Toutefois, il y a dans les propos tenus par Lewis Hamilton au sortir des qualifications du Grand Prix de Bahreïn 2021, que l'on partage son avis ou non, la matrice d'une question qui n'a que trop peu été posée depuis quelques mois alors même qu'une double contradiction fondamentale est progressivement, mais sans faire beaucoup de bruit, apparue : pourquoi a-t-on modifié le règlement aéro entre 2020 et 2021?

L'interrogation peut tout à fait paraître étonnante car la réponse a été donnée il y a déjà longtemps et unanimement acceptée. C'est vrai, mais plongeons-nous tout de même dans ses origines avant de remonter à la surface.

Sécurité !

Retour en mai 2020 : face aux conséquences économiques prévisibles de la crise sanitaire, la Formule 1 annonce une série de mesures historiques. Parmi elles : report de la réglementation technique 2021 à 2022, abaissement du futur plafond de dépenses, gel d'un certain nombre de pièces des voitures entre 2020 et 2021 ou encore gel du développement des unités de puissance.

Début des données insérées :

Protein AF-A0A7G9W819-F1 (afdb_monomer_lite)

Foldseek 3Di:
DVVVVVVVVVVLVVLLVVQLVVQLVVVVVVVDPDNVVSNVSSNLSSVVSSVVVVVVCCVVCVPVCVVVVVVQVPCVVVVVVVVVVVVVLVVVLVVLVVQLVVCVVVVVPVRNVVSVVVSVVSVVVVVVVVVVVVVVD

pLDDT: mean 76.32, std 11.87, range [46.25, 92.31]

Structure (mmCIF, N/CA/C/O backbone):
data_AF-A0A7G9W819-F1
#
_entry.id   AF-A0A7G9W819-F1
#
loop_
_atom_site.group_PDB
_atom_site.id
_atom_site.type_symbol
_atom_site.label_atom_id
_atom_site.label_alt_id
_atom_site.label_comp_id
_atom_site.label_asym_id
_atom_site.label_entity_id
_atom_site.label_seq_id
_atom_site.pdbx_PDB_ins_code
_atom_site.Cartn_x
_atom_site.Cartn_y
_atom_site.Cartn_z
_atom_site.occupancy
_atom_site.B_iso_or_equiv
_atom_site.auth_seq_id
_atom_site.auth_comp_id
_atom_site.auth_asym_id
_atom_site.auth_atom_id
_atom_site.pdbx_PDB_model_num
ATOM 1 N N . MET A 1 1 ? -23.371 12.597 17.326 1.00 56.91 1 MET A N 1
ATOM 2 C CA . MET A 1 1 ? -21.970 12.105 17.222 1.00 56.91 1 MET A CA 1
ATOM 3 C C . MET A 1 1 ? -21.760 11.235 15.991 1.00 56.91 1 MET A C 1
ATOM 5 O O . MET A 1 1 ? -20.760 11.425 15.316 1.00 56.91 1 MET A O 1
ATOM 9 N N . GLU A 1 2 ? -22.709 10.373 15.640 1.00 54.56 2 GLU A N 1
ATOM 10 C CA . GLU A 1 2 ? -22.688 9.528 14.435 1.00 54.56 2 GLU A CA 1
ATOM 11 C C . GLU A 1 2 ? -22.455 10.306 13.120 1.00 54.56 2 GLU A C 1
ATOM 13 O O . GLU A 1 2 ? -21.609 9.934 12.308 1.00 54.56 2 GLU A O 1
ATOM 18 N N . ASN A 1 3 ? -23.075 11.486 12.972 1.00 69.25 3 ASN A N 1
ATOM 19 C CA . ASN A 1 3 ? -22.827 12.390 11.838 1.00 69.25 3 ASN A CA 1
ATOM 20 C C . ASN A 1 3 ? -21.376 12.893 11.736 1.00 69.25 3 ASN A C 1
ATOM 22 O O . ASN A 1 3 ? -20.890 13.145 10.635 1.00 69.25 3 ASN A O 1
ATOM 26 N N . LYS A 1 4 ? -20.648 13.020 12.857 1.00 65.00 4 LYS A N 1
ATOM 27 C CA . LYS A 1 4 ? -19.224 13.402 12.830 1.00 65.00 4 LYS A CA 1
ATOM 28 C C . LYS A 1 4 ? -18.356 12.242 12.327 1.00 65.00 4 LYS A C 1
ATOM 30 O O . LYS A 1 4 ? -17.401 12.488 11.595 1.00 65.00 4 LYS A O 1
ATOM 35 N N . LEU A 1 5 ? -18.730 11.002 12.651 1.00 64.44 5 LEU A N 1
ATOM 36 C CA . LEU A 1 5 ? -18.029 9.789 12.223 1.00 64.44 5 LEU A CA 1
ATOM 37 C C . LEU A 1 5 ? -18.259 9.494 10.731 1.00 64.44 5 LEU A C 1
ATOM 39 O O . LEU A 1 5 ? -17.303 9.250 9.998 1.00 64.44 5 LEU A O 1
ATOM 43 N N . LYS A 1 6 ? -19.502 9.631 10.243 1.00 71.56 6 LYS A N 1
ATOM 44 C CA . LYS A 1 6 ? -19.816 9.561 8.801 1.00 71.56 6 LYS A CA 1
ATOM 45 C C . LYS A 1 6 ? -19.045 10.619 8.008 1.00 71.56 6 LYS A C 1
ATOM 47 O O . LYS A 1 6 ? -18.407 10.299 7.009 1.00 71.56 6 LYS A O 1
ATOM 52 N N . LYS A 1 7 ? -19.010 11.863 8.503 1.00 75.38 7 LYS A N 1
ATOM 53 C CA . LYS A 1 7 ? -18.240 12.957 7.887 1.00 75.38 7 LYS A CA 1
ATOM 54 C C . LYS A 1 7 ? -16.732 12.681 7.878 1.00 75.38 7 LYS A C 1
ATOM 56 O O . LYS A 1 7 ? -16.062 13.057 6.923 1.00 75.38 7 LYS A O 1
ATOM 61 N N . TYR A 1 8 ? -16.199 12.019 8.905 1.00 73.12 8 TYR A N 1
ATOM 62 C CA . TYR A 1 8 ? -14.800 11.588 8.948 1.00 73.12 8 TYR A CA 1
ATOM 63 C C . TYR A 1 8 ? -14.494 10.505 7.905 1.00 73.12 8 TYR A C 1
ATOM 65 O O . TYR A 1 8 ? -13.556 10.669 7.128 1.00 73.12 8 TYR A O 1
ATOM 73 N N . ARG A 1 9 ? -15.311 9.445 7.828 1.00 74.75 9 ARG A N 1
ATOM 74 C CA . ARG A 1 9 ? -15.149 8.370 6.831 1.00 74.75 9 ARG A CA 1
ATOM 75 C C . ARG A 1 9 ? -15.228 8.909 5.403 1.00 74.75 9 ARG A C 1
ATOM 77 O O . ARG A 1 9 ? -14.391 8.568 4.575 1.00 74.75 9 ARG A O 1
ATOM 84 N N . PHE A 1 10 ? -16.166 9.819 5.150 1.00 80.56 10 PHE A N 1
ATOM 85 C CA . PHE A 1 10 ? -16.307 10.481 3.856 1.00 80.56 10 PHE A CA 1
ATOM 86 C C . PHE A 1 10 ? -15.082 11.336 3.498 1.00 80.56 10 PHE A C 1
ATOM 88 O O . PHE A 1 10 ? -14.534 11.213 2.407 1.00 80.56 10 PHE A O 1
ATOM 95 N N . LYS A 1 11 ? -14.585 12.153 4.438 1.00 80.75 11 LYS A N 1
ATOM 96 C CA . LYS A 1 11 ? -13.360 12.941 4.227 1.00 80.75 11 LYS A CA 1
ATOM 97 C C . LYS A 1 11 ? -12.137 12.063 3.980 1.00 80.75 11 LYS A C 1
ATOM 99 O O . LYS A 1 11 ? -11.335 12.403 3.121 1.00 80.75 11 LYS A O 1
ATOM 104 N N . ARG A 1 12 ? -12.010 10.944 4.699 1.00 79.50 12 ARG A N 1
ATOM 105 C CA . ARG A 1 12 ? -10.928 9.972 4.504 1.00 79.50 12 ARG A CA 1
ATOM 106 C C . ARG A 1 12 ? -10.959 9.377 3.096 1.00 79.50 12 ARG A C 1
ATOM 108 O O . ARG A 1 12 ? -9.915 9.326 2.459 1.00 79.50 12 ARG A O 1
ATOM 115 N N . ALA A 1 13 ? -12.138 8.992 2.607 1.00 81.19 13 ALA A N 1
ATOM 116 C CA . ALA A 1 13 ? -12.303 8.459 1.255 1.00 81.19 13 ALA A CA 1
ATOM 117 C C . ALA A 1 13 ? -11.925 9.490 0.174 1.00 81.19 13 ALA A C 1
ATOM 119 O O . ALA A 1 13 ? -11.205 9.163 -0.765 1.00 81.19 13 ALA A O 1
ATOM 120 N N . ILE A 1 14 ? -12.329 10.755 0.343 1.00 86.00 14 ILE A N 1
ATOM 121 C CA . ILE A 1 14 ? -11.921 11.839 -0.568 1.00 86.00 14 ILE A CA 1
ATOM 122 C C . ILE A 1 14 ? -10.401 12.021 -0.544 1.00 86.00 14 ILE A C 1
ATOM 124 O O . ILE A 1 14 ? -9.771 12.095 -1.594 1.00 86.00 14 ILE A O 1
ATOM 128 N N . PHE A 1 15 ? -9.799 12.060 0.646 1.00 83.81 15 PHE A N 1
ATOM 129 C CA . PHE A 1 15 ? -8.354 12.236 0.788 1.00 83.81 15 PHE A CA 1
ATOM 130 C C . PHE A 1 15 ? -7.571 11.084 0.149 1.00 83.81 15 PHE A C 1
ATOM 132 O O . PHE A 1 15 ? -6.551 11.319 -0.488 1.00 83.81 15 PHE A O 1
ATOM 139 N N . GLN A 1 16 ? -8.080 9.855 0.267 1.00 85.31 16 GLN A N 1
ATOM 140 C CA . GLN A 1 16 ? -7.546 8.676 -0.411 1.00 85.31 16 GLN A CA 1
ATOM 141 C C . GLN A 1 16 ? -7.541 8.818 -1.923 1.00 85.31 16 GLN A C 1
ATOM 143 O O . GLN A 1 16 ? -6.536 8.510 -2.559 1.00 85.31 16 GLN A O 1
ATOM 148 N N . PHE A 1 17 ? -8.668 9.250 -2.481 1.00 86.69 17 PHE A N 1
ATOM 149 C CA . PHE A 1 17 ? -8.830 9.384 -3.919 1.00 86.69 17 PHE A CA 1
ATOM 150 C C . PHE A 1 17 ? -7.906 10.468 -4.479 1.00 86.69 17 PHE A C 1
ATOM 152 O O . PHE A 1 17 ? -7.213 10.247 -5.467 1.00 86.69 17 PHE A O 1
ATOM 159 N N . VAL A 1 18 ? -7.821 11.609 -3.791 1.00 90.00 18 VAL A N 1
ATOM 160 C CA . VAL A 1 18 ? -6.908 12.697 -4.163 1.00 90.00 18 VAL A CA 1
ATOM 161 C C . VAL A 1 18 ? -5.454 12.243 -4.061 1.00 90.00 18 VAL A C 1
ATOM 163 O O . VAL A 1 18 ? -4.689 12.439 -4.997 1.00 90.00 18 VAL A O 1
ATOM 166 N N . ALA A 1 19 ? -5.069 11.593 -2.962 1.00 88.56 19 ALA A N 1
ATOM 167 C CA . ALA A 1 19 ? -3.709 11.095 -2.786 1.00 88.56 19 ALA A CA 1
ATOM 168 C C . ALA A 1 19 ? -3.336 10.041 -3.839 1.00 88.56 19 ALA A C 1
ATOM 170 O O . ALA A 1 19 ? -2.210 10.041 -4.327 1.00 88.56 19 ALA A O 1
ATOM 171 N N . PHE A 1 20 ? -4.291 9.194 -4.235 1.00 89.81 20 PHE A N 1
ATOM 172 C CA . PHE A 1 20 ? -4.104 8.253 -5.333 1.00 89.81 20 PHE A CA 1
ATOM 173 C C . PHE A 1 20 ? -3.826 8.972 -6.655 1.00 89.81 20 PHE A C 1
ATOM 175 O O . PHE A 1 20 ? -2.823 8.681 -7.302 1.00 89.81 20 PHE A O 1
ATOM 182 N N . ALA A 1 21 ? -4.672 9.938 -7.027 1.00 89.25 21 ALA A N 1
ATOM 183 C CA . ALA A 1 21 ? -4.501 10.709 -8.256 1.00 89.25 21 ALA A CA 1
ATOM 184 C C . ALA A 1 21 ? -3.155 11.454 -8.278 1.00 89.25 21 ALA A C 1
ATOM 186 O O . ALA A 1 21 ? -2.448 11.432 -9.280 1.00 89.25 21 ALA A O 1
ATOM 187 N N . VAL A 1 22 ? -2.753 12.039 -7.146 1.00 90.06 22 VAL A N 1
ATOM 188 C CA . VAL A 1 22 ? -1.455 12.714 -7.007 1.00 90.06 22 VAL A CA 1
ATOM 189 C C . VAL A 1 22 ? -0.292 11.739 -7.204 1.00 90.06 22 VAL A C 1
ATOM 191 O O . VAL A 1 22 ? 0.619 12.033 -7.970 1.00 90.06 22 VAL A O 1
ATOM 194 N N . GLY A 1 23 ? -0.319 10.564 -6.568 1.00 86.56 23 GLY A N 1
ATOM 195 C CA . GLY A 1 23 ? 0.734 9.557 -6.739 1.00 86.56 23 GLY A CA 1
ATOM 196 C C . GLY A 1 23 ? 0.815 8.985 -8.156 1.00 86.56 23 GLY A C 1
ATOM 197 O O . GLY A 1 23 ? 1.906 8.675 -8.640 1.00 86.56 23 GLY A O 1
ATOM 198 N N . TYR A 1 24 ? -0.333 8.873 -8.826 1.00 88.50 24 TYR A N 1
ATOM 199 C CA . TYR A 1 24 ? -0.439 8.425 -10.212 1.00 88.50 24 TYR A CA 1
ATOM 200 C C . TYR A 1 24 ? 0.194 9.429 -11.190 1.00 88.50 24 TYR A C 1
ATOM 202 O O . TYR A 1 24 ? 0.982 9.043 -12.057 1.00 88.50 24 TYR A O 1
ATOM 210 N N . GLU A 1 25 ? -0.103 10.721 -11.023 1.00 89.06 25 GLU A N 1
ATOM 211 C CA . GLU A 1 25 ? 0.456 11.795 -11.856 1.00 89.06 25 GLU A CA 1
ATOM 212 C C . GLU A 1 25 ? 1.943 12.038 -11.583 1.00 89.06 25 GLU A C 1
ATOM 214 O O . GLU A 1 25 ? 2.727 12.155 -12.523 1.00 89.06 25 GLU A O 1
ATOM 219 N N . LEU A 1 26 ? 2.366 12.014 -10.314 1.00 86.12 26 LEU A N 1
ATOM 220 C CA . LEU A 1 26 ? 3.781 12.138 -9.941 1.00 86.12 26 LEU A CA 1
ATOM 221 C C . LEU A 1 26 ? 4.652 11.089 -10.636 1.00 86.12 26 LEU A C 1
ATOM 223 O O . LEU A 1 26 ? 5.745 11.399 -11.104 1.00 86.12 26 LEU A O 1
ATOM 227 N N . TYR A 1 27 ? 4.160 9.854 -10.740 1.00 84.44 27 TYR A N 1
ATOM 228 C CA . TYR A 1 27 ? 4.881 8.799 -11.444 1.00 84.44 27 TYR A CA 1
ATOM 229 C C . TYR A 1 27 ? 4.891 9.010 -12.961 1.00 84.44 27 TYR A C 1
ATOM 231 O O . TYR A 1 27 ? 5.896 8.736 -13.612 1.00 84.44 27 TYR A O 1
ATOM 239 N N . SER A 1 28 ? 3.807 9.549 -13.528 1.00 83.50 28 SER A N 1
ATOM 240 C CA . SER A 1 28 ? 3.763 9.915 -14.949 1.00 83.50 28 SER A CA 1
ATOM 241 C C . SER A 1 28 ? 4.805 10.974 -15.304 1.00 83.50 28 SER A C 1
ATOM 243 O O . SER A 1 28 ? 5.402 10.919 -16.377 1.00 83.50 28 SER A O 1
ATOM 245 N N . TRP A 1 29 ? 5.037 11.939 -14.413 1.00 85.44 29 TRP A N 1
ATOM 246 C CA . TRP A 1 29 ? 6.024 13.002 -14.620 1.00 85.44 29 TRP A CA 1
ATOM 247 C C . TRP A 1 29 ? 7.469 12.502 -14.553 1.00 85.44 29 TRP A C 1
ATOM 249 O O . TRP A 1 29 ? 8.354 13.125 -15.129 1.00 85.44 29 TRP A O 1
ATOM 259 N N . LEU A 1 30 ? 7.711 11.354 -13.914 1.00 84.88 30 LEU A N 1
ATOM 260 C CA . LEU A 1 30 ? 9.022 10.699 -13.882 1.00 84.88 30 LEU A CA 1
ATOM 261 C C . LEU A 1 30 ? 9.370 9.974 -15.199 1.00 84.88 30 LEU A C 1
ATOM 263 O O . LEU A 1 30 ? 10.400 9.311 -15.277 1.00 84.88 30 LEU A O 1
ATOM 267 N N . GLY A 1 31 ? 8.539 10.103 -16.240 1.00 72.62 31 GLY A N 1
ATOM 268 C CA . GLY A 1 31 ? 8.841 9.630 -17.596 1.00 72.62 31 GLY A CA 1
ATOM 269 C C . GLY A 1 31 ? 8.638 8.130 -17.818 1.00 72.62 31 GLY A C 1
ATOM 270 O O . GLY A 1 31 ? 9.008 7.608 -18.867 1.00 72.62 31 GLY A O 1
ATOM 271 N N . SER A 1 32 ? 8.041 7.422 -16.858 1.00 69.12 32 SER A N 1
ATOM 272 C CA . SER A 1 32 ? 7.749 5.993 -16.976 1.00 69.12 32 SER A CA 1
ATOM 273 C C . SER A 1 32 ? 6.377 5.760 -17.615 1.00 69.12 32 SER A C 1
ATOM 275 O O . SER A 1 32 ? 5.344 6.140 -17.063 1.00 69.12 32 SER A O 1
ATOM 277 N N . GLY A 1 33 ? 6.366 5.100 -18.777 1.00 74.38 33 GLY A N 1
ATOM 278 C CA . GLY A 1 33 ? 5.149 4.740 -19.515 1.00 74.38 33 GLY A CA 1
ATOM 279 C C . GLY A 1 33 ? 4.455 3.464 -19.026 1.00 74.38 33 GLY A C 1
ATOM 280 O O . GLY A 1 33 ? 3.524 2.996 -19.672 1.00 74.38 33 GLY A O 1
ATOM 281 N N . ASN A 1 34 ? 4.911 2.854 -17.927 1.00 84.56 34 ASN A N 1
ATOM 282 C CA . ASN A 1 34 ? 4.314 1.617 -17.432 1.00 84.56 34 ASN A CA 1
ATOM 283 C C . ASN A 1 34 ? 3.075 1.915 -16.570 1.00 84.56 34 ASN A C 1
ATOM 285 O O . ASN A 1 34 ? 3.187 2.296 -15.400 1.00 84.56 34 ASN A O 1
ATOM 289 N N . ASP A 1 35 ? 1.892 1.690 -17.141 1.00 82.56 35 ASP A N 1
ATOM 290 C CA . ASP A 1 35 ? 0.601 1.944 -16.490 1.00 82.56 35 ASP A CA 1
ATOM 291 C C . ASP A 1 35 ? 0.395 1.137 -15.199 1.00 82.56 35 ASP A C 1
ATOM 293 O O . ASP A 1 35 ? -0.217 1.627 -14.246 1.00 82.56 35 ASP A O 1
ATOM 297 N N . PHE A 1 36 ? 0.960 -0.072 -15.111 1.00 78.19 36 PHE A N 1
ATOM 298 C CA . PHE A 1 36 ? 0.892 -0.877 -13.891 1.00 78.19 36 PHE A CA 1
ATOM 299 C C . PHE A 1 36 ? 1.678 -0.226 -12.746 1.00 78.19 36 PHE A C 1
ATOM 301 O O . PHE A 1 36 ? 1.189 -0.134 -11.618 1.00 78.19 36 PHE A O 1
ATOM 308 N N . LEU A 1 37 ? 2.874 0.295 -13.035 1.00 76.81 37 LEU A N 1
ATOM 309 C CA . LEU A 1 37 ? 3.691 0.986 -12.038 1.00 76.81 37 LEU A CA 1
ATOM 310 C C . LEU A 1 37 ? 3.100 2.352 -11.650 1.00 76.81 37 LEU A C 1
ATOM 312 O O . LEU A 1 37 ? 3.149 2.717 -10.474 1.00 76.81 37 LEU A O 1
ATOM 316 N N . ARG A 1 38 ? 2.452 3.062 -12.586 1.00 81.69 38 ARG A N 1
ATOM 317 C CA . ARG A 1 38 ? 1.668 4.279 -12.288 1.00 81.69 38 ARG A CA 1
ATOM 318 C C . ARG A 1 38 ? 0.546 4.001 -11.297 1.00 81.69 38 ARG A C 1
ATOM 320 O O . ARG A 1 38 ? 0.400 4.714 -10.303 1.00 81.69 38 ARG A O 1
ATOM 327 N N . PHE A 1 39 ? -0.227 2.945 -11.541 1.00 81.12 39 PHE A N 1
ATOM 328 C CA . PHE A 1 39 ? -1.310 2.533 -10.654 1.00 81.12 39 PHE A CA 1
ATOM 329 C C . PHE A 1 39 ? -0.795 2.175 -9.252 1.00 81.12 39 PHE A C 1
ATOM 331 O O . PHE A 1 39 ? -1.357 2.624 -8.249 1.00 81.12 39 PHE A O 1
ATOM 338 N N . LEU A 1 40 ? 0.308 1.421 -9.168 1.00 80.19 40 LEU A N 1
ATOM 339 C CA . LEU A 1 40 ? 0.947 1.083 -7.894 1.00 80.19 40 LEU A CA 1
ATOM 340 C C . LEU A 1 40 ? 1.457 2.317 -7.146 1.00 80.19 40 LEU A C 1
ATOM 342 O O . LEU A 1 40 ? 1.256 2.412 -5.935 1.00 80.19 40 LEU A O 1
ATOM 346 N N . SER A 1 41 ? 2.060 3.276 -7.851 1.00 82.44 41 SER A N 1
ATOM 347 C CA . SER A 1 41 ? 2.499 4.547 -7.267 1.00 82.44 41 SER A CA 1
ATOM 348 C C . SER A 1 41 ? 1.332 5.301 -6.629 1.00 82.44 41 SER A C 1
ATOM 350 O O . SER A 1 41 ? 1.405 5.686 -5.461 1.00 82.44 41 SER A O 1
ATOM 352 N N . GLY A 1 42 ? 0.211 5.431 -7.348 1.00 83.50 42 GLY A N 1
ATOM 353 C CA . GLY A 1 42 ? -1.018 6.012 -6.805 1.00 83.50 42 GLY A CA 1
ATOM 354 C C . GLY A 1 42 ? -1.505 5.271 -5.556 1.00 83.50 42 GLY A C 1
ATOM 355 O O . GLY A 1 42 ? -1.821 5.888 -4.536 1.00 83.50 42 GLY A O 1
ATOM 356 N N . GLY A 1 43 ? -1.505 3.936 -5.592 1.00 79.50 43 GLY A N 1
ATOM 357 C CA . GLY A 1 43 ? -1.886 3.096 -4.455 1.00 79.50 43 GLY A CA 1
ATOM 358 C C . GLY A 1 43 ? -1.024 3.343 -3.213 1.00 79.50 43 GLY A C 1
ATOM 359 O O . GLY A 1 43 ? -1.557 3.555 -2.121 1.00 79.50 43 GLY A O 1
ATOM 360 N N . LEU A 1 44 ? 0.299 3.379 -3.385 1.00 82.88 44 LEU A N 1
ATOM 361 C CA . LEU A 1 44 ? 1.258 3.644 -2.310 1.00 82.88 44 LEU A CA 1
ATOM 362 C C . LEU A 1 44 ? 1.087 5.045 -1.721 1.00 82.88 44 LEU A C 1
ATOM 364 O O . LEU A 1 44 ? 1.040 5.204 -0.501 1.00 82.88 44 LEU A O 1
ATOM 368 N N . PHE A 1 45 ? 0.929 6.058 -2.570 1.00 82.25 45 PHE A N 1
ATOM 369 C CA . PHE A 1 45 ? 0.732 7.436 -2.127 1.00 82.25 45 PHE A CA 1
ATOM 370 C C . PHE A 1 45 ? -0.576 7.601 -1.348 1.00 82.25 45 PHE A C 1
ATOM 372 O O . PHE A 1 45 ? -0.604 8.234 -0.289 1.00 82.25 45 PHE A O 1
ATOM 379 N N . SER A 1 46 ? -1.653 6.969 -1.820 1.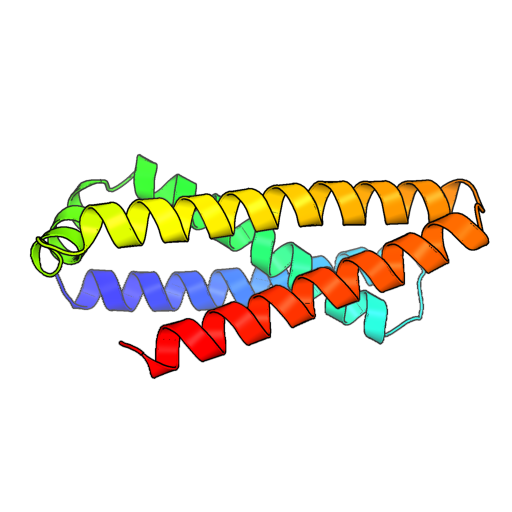00 83.94 46 SER A N 1
ATOM 380 C CA . SER A 1 46 ? -2.932 6.916 -1.111 1.00 83.94 46 SER A CA 1
ATOM 381 C C . SER A 1 46 ? -2.780 6.291 0.275 1.00 83.94 46 SER A C 1
ATOM 383 O O . SER A 1 46 ? -3.245 6.855 1.268 1.00 83.94 46 SER A O 1
ATOM 385 N N . PHE A 1 47 ? -2.063 5.169 0.356 1.00 81.75 47 PHE A N 1
ATOM 386 C CA . PHE A 1 47 ? -1.812 4.461 1.603 1.00 81.75 47 PHE A CA 1
ATOM 387 C C . PHE A 1 47 ? -1.028 5.310 2.615 1.00 81.75 47 PHE A C 1
ATOM 389 O O . PHE A 1 47 ? -1.475 5.494 3.746 1.00 81.75 47 PHE A O 1
ATOM 396 N N . ILE A 1 48 ? 0.098 5.899 2.205 1.00 80.62 48 ILE A N 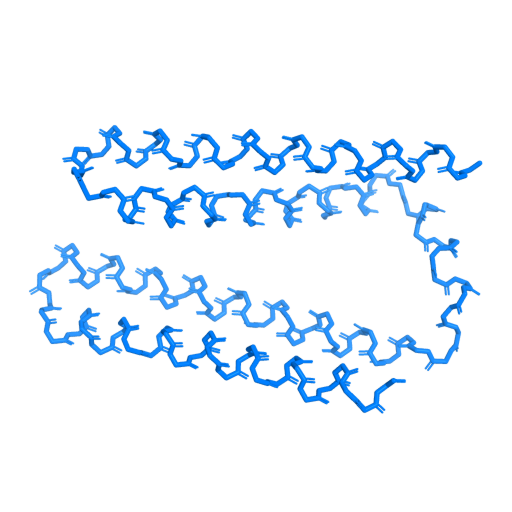1
ATOM 397 C CA . ILE A 1 48 ? 0.934 6.738 3.078 1.00 80.62 48 ILE A CA 1
ATOM 398 C C . ILE A 1 48 ? 0.143 7.947 3.592 1.00 80.62 48 ILE A C 1
ATOM 400 O O . ILE A 1 48 ? 0.159 8.265 4.783 1.00 80.62 48 ILE A O 1
ATOM 404 N N . THR A 1 49 ? -0.601 8.608 2.707 1.00 80.31 49 THR A N 1
ATOM 405 C CA . THR A 1 49 ? -1.325 9.836 3.056 1.00 80.31 49 THR A CA 1
ATOM 406 C C . THR A 1 49 ? -2.467 9.569 4.041 1.00 80.31 49 THR A C 1
ATOM 408 O O . THR A 1 49 ? -2.727 10.390 4.924 1.00 80.31 49 THR A O 1
ATOM 411 N N . ILE A 1 50 ? -3.123 8.406 3.957 1.00 79.94 50 ILE A N 1
ATOM 412 C CA . ILE A 1 50 ? -4.094 7.961 4.968 1.00 79.94 50 ILE A CA 1
ATOM 413 C C . ILE A 1 50 ? -3.456 7.842 6.337 1.00 79.94 50 ILE A C 1
ATOM 415 O O . ILE A 1 50 ? -4.052 8.308 7.304 1.00 79.94 50 ILE A O 1
ATOM 419 N N . GLU A 1 51 ? -2.304 7.182 6.437 1.00 76.44 51 GLU A N 1
ATOM 420 C CA . GLU A 1 51 ? -1.663 6.919 7.726 1.00 76.44 51 GLU A CA 1
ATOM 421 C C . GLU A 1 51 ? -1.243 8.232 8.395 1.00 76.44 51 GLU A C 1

Parmi l'ensemble des règles annoncées, passant dans un premier temps inaperçue dans la masse de nouveautés majeures évoquées, celle qui vise à réduire la taille et simplifier les fonds plats des monoplaces version 2021. L'objectif est alors de casser l'augmentation naturelle de la charge aéro sur les pneus 2019 (eux aussi annoncés maintenus en 2021) pour éviter de courir des risques sur le plan de la sécurité. Les estimations tablent sur une réduction du temps au tour d'environ 0,5 seconde.

Le but est louable et se double d'un autre objectif, qui l'est tout autant : éviter à Pirelli d'engager des dépenses supplémentaires pour refaire une nouvelle gamme de pneus 13 pouces, alors même que le manufacturier a déjà beaucoup investi en vue du passage aux pneus 18 pouces reporté lui aussi à 2022.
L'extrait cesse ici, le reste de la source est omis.